Presentation of mesenteric chylous cyst is rare, and there was no report about it in Amyand’s hernia. This unusual presentation should be considered by the surgeon, especially pediatric surgeon, in Amyand’s hernia cases.
Amyand’s hernia is a rare condition approximately 0.4–0.6% of all inguinal hernias where the vermiform of appendix is found in inguinal hernia sac . An incarcerated or strangulated hernia is commonly presenting in Amyand’s hernia, but it is classified as several types for variable presentation. We report an unusual case of Type II Amyand’s hernia with an enlarging chylous mesenteric cyst on the retrocaecal in the anulus into canalis inguinalis.
A-2-months old infant presented with enlarging mass in the right scrotal. On physical examination, the enlarging mass was found with diameter 10 cm non-fluctuant, non-erythematous which was fixed and mildly tender to palpation (Fig. 1). Based on hetero anamnesis, the patient vomited with green fluid before presenting into emergency department. The vital sign was steady in normal limit. During abdominal examination, there was decreasing of bowel sounds but there was no abdominal distention sign.
In the emergency department the patient underwent to take plain abdominal radiography. There was intestinal like appearance in the scrotal region and some dilated intestinal but no evidence of intestinal obstruction or aeration in the scrotal compartments (Fig. 2). The advance radiological examination cannot be performed since the patient’s condition. All laboratory values were within normal limits. Based on the clinical examination and radiography the patient was diagnosed with Right Scrotum Hernia. After first initial treatment in the emergency department with normal fluid resuscitation, then patient was planned into laparotomy approach to treat the hernia.

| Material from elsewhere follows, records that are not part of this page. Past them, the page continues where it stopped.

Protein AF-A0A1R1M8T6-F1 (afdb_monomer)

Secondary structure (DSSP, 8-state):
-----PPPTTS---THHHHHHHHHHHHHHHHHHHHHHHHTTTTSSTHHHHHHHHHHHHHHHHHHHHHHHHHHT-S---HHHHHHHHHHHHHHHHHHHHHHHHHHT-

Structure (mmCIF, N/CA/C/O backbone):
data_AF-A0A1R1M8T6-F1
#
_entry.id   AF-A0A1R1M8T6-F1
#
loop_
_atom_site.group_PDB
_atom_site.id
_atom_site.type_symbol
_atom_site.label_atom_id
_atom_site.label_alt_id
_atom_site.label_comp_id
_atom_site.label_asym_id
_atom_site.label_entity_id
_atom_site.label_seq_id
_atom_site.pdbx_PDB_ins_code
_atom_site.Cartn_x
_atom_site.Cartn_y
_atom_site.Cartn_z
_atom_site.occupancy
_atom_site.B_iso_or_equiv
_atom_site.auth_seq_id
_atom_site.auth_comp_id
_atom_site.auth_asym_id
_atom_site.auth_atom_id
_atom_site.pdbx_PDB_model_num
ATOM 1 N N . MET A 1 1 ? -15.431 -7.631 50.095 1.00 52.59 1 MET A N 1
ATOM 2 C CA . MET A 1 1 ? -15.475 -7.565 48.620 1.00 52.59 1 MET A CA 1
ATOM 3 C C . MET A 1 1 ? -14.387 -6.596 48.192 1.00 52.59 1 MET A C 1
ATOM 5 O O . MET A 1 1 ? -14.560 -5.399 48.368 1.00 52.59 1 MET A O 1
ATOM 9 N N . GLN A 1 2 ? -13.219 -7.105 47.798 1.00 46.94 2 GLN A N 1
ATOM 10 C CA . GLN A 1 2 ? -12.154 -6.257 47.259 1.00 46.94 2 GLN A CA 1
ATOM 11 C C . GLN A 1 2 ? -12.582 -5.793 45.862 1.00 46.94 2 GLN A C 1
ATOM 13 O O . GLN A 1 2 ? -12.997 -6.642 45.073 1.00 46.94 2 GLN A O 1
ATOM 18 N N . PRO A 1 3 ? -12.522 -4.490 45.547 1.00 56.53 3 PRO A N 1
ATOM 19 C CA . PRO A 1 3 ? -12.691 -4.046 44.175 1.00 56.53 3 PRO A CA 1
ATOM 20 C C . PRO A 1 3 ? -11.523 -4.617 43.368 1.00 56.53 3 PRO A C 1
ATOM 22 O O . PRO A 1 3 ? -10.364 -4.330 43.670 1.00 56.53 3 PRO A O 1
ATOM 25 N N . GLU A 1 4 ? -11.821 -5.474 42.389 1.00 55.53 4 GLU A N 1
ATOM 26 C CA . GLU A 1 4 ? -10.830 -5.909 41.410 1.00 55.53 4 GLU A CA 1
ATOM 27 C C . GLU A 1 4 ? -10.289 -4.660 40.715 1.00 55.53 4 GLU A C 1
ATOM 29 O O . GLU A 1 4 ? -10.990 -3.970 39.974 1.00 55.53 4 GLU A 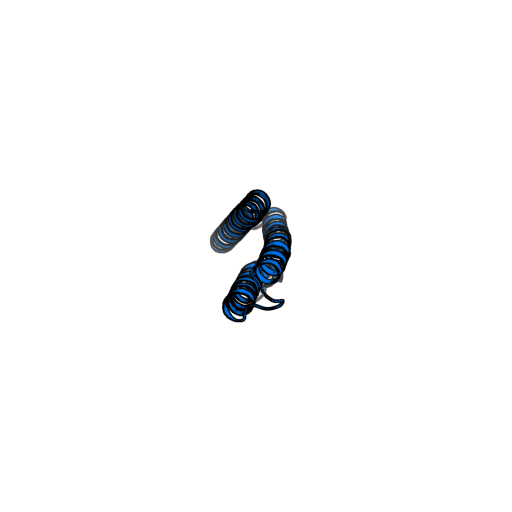O 1
ATOM 34 N N . LEU A 1 5 ? -9.037 -4.332 41.024 1.00 61.62 5 LEU A N 1
ATOM 35 C CA . LEU A 1 5 ? -8.310 -3.250 40.393 1.00 61.62 5 LEU A CA 1
ATOM 36 C C . LEU A 1 5 ? -8.073 -3.677 38.942 1.00 61.62 5 LEU A C 1
ATOM 38 O O . LEU A 1 5 ? -7.157 -4.452 38.661 1.00 61.62 5 LEU A O 1
ATOM 42 N N . SER A 1 6 ? -8.941 -3.230 38.030 1.00 60.91 6 SER A N 1
ATOM 43 C CA . SER A 1 6 ? -8.769 -3.470 36.601 1.00 60.91 6 SER A CA 1
ATOM 44 C C . SER A 1 6 ? -7.359 -3.016 36.214 1.00 60.91 6 SER A C 1
ATOM 46 O O . SER A 1 6 ? -7.009 -1.863 36.502 1.00 60.91 6 SER A O 1
ATOM 48 N N . PRO A 1 7 ? -6.528 -3.881 35.610 1.00 58.19 7 PRO A N 1
ATOM 49 C CA . PRO A 1 7 ? -5.188 -3.485 35.215 1.00 58.19 7 PRO A CA 1
ATOM 50 C C . PRO A 1 7 ? -5.287 -2.272 34.281 1.00 58.19 7 PRO A C 1
ATOM 52 O O . PRO A 1 7 ? -6.221 -2.205 33.478 1.00 58.19 7 PRO A O 1
ATOM 55 N N . PRO A 1 8 ? -4.370 -1.298 34.388 1.00 55.22 8 PRO A N 1
ATOM 56 C CA . PRO A 1 8 ? -4.455 -0.079 33.604 1.00 55.22 8 PRO A CA 1
ATOM 57 C C . PRO A 1 8 ? -4.490 -0.426 32.109 1.00 55.22 8 PRO A C 1
ATOM 59 O O . PRO A 1 8 ? -3.667 -1.196 31.611 1.00 55.22 8 PRO A O 1
ATOM 62 N N . ASP A 1 9 ? -5.448 0.161 31.385 1.00 58.66 9 ASP A N 1
ATOM 63 C CA . ASP A 1 9 ? -5.699 -0.027 29.943 1.00 58.66 9 ASP A CA 1
ATOM 64 C C . ASP A 1 9 ? -4.497 0.324 29.034 1.00 58.66 9 ASP A C 1
ATOM 66 O O . ASP A 1 9 ? -4.574 0.265 27.805 1.00 58.66 9 ASP A O 1
ATOM 70 N N . ASN A 1 10 ? -3.362 0.715 29.615 1.00 51.66 10 ASN A N 1
ATOM 71 C CA . ASN A 1 10 ? -2.217 1.306 28.939 1.00 51.66 10 ASN A CA 1
ATOM 72 C C . ASN A 1 10 ? -1.197 0.298 28.378 1.00 51.66 10 ASN A C 1
ATOM 74 O O . ASN A 1 10 ? -0.282 0.734 27.683 1.00 51.66 10 ASN A O 1
ATOM 78 N N . LEU A 1 11 ? -1.332 -1.015 28.618 1.00 49.03 11 LEU A N 1
ATOM 79 C CA . LEU A 1 11 ? -0.289 -1.991 28.242 1.00 49.03 11 LEU A CA 1
ATOM 80 C C . LEU A 1 11 ? -0.709 -3.091 27.258 1.00 49.03 11 LEU A C 1
ATOM 82 O O . LEU A 1 11 ? 0.152 -3.796 26.735 1.00 49.03 11 LEU A O 1
ATOM 86 N N . ARG A 1 12 ? -1.996 -3.231 26.921 1.00 53.75 12 ARG A N 1
ATOM 87 C CA . ARG A 1 12 ? -2.424 -4.169 25.866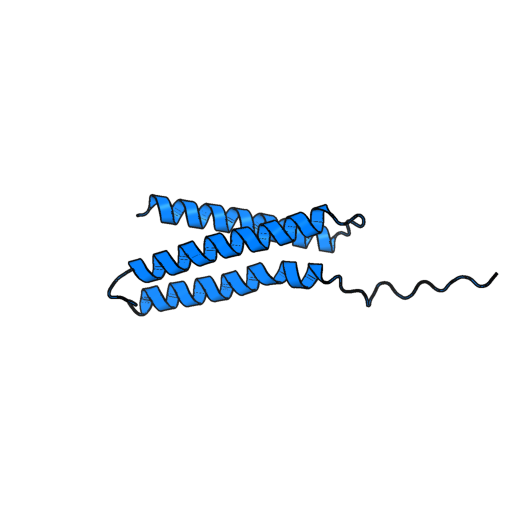 1.00 53.75 12 ARG A CA 1
ATOM 88 C C . ARG A 1 12 ? -2.480 -3.455 24.521 1.00 53.75 12 ARG A C 1
ATOM 90 O O . ARG A 1 12 ? -3.557 -3.175 23.991 1.00 53.75 12 ARG A O 1
ATOM 97 N N . VAL A 1 13 ? -1.311 -3.152 23.956 1.00 55.69 13 VAL A N 1
ATOM 98 C CA . VAL A 1 13 ? -1.225 -2.772 22.540 1.00 55.69 13 VAL A CA 1
ATOM 99 C C . VAL A 1 13 ? -1.707 -3.979 21.742 1.00 55.69 13 VAL A C 1
ATOM 101 O O . VAL A 1 13 ? -1.017 -4.986 21.628 1.00 55.69 13 VAL A O 1
ATOM 104 N N . SER A 1 14 ? -2.949 -3.911 21.263 1.00 65.50 14 SER A N 1
ATOM 105 C CA . SER A 1 14 ? -3.529 -4.975 20.449 1.00 65.50 14 SER A CA 1
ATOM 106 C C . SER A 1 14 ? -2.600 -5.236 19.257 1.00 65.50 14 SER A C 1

During laparotomy exploration, we found inguinal sac with intestinal and appendix content in the sac (Fig. 3a). The inflamed appendix but there was no perforation sign that indicate the type II of Amyand’s Hernia as intraoperative diagnosis. In the edge site of the sac we found hyperemia mesenteric cyst on the retrocaecal in the canalis inguinalis (Fig. 3b). Appendectomy, cyst resection and hernia closure were done. Then the cyst resection was presented to histopathology examination.

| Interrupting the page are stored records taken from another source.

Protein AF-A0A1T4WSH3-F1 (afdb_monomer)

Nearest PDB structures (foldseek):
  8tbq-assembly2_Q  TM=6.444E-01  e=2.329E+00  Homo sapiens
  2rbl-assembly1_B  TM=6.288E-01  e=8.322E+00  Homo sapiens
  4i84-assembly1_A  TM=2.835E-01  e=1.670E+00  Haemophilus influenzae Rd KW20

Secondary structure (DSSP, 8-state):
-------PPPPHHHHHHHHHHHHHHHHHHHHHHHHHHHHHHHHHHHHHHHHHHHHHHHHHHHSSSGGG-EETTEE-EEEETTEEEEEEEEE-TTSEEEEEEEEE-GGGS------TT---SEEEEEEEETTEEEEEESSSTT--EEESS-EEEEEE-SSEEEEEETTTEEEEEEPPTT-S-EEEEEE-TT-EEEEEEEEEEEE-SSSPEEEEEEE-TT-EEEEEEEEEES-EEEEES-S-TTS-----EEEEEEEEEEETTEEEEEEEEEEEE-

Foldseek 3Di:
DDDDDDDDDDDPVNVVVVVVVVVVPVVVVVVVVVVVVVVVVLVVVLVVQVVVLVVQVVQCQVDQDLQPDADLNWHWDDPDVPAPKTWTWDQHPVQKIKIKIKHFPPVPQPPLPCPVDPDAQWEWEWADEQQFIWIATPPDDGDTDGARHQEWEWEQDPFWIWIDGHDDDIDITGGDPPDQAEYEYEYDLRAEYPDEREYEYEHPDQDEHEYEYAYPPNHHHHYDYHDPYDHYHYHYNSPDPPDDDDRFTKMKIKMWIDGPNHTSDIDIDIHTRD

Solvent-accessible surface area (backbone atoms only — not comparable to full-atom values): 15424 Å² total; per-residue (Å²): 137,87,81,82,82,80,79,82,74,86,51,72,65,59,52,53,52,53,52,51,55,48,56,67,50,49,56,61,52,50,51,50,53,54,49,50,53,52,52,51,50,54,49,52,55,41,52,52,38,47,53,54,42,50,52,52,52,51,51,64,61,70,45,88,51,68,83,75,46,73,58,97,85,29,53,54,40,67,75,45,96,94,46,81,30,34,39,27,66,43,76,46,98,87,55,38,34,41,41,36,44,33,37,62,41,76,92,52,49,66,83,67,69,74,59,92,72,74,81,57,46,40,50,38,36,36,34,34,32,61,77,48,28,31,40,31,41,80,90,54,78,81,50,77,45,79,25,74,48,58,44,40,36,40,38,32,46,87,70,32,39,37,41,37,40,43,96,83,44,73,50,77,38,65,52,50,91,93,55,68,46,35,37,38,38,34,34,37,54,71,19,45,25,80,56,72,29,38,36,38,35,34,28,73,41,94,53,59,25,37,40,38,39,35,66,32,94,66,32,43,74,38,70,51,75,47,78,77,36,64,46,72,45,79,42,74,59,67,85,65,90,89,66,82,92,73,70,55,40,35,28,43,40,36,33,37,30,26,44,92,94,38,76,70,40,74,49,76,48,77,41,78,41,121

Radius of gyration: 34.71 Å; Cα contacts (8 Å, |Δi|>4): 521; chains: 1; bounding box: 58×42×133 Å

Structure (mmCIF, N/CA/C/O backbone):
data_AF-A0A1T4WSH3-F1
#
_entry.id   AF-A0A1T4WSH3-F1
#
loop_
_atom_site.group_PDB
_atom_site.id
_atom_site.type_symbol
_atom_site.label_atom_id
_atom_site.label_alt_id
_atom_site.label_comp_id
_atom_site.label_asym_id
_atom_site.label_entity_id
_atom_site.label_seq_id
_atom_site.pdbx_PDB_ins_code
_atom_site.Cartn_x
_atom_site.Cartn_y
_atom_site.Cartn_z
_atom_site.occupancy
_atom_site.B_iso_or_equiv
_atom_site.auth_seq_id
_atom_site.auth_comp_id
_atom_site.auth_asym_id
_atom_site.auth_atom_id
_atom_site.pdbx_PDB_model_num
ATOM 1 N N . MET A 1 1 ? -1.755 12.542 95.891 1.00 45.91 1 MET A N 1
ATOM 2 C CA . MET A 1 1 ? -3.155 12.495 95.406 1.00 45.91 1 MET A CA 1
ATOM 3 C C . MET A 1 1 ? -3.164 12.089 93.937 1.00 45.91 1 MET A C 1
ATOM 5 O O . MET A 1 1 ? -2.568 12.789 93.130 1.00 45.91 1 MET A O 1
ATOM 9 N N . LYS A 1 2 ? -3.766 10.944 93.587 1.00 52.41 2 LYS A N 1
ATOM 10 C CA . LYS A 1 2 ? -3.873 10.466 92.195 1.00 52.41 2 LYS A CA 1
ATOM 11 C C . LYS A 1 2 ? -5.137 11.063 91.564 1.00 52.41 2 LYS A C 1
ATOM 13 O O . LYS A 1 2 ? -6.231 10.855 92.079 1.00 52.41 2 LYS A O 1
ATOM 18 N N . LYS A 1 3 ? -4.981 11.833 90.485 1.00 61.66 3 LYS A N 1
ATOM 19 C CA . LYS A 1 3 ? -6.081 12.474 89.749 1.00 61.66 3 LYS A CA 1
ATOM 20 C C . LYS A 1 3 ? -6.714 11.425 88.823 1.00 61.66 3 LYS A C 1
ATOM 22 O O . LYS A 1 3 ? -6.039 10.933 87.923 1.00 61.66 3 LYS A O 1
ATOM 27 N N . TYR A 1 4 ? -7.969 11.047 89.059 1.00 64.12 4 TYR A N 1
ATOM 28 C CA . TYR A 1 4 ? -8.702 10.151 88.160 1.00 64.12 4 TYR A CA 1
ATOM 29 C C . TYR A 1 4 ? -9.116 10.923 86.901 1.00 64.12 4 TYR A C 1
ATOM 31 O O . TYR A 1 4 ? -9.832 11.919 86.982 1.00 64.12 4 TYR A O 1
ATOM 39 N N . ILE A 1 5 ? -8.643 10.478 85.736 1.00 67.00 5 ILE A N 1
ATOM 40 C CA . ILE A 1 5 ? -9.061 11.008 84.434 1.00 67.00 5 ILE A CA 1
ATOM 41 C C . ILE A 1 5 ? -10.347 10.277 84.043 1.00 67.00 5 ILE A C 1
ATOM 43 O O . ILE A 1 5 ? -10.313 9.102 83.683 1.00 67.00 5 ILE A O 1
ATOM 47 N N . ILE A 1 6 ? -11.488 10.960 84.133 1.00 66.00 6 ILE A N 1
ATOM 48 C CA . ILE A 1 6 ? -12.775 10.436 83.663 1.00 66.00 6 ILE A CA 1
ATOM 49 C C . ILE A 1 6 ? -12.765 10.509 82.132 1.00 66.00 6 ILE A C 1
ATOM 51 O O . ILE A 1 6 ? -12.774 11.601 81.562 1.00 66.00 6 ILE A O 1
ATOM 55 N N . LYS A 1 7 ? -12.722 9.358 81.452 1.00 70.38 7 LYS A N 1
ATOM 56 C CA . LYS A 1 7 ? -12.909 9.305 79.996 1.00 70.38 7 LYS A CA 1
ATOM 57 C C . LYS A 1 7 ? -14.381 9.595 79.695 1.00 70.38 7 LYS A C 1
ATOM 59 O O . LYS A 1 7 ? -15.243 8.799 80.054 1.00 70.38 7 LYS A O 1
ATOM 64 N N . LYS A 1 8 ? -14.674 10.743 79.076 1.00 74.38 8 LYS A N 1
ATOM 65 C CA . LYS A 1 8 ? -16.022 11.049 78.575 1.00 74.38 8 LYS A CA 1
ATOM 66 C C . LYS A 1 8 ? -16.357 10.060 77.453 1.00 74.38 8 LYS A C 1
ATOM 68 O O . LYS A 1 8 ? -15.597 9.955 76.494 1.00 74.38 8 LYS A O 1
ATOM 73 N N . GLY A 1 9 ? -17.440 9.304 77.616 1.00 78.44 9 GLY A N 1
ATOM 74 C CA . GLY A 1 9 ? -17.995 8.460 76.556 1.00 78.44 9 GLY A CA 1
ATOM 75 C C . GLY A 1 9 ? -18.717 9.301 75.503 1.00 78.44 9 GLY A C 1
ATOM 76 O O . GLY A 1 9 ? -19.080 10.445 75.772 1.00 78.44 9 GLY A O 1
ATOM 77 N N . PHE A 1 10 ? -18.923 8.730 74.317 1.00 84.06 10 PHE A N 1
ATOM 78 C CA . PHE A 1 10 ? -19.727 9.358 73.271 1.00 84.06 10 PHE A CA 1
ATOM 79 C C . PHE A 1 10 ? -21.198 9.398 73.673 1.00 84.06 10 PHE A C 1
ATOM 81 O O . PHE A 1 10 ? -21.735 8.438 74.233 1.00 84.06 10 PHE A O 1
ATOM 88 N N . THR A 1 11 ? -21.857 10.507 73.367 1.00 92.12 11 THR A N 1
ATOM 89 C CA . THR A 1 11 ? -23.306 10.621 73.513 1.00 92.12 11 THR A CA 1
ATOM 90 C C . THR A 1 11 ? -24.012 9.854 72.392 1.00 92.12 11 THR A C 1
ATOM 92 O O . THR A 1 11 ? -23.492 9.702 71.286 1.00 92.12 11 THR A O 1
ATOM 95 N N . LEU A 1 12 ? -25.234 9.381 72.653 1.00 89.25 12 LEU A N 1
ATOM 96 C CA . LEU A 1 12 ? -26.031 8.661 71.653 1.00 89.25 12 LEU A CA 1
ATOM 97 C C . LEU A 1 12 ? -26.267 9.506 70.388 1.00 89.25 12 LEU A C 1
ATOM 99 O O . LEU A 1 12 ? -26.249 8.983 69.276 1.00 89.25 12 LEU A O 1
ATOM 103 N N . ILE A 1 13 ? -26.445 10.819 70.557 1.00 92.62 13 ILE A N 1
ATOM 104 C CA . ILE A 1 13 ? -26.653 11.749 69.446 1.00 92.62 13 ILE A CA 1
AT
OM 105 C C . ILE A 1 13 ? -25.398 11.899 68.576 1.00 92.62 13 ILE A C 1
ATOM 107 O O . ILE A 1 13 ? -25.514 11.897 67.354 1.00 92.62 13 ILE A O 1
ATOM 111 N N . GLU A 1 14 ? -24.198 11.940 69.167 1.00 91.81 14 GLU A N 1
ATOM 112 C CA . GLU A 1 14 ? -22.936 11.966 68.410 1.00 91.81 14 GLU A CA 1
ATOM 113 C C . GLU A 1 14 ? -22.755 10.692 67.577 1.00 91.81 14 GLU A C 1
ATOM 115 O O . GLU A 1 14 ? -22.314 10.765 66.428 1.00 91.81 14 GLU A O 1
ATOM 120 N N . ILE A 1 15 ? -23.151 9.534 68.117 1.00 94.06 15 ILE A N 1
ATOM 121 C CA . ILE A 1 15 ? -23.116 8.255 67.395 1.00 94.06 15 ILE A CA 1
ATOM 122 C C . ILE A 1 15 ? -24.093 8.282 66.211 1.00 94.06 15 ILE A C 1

Based on the histopathology examination, the cyst resection is form of a swollen connective tissue (red arrow in Fig. 4a) that coated with spindle-shaped cells resembling endothelial cells on the surface (blue arrow in Fig. 4a). Lymphoplasmasitic inflammatory cells appeared in the stroma then also moderate neutrophil PMN type (orange arrow in Fig. 4a) and dilated blood vessels (yellow arrow in Fig. 4a). There was also benign smooth muscle tissue and the large area of bleeding (Fig. 4b). There are no malignant signs on this resection. This morphological feature is suitable for Chylous cyst appearance.
Discussion and conclusion
In 1735 at the St. hospital George in London, dr. Claudius Amyand succeeded in carrying out the first appendicitis surgery in the world. The patient is an 11-year-old boy with a diagnosis of inguinal hernia combined with acute appendicitis. During the operation, dr. Amyand finds the appendix in the hernia sac . This rare pathology is then given the name "Amyand Hernia" according to the name of the surgeon who first described it and treated it. The incidence of an Amyand’s Hernia is less than 1% of inguinal hernias with the most patients is male. In this case, the patient is infant and male. It is really challenging to diagnose Amyand’s hernia in infant.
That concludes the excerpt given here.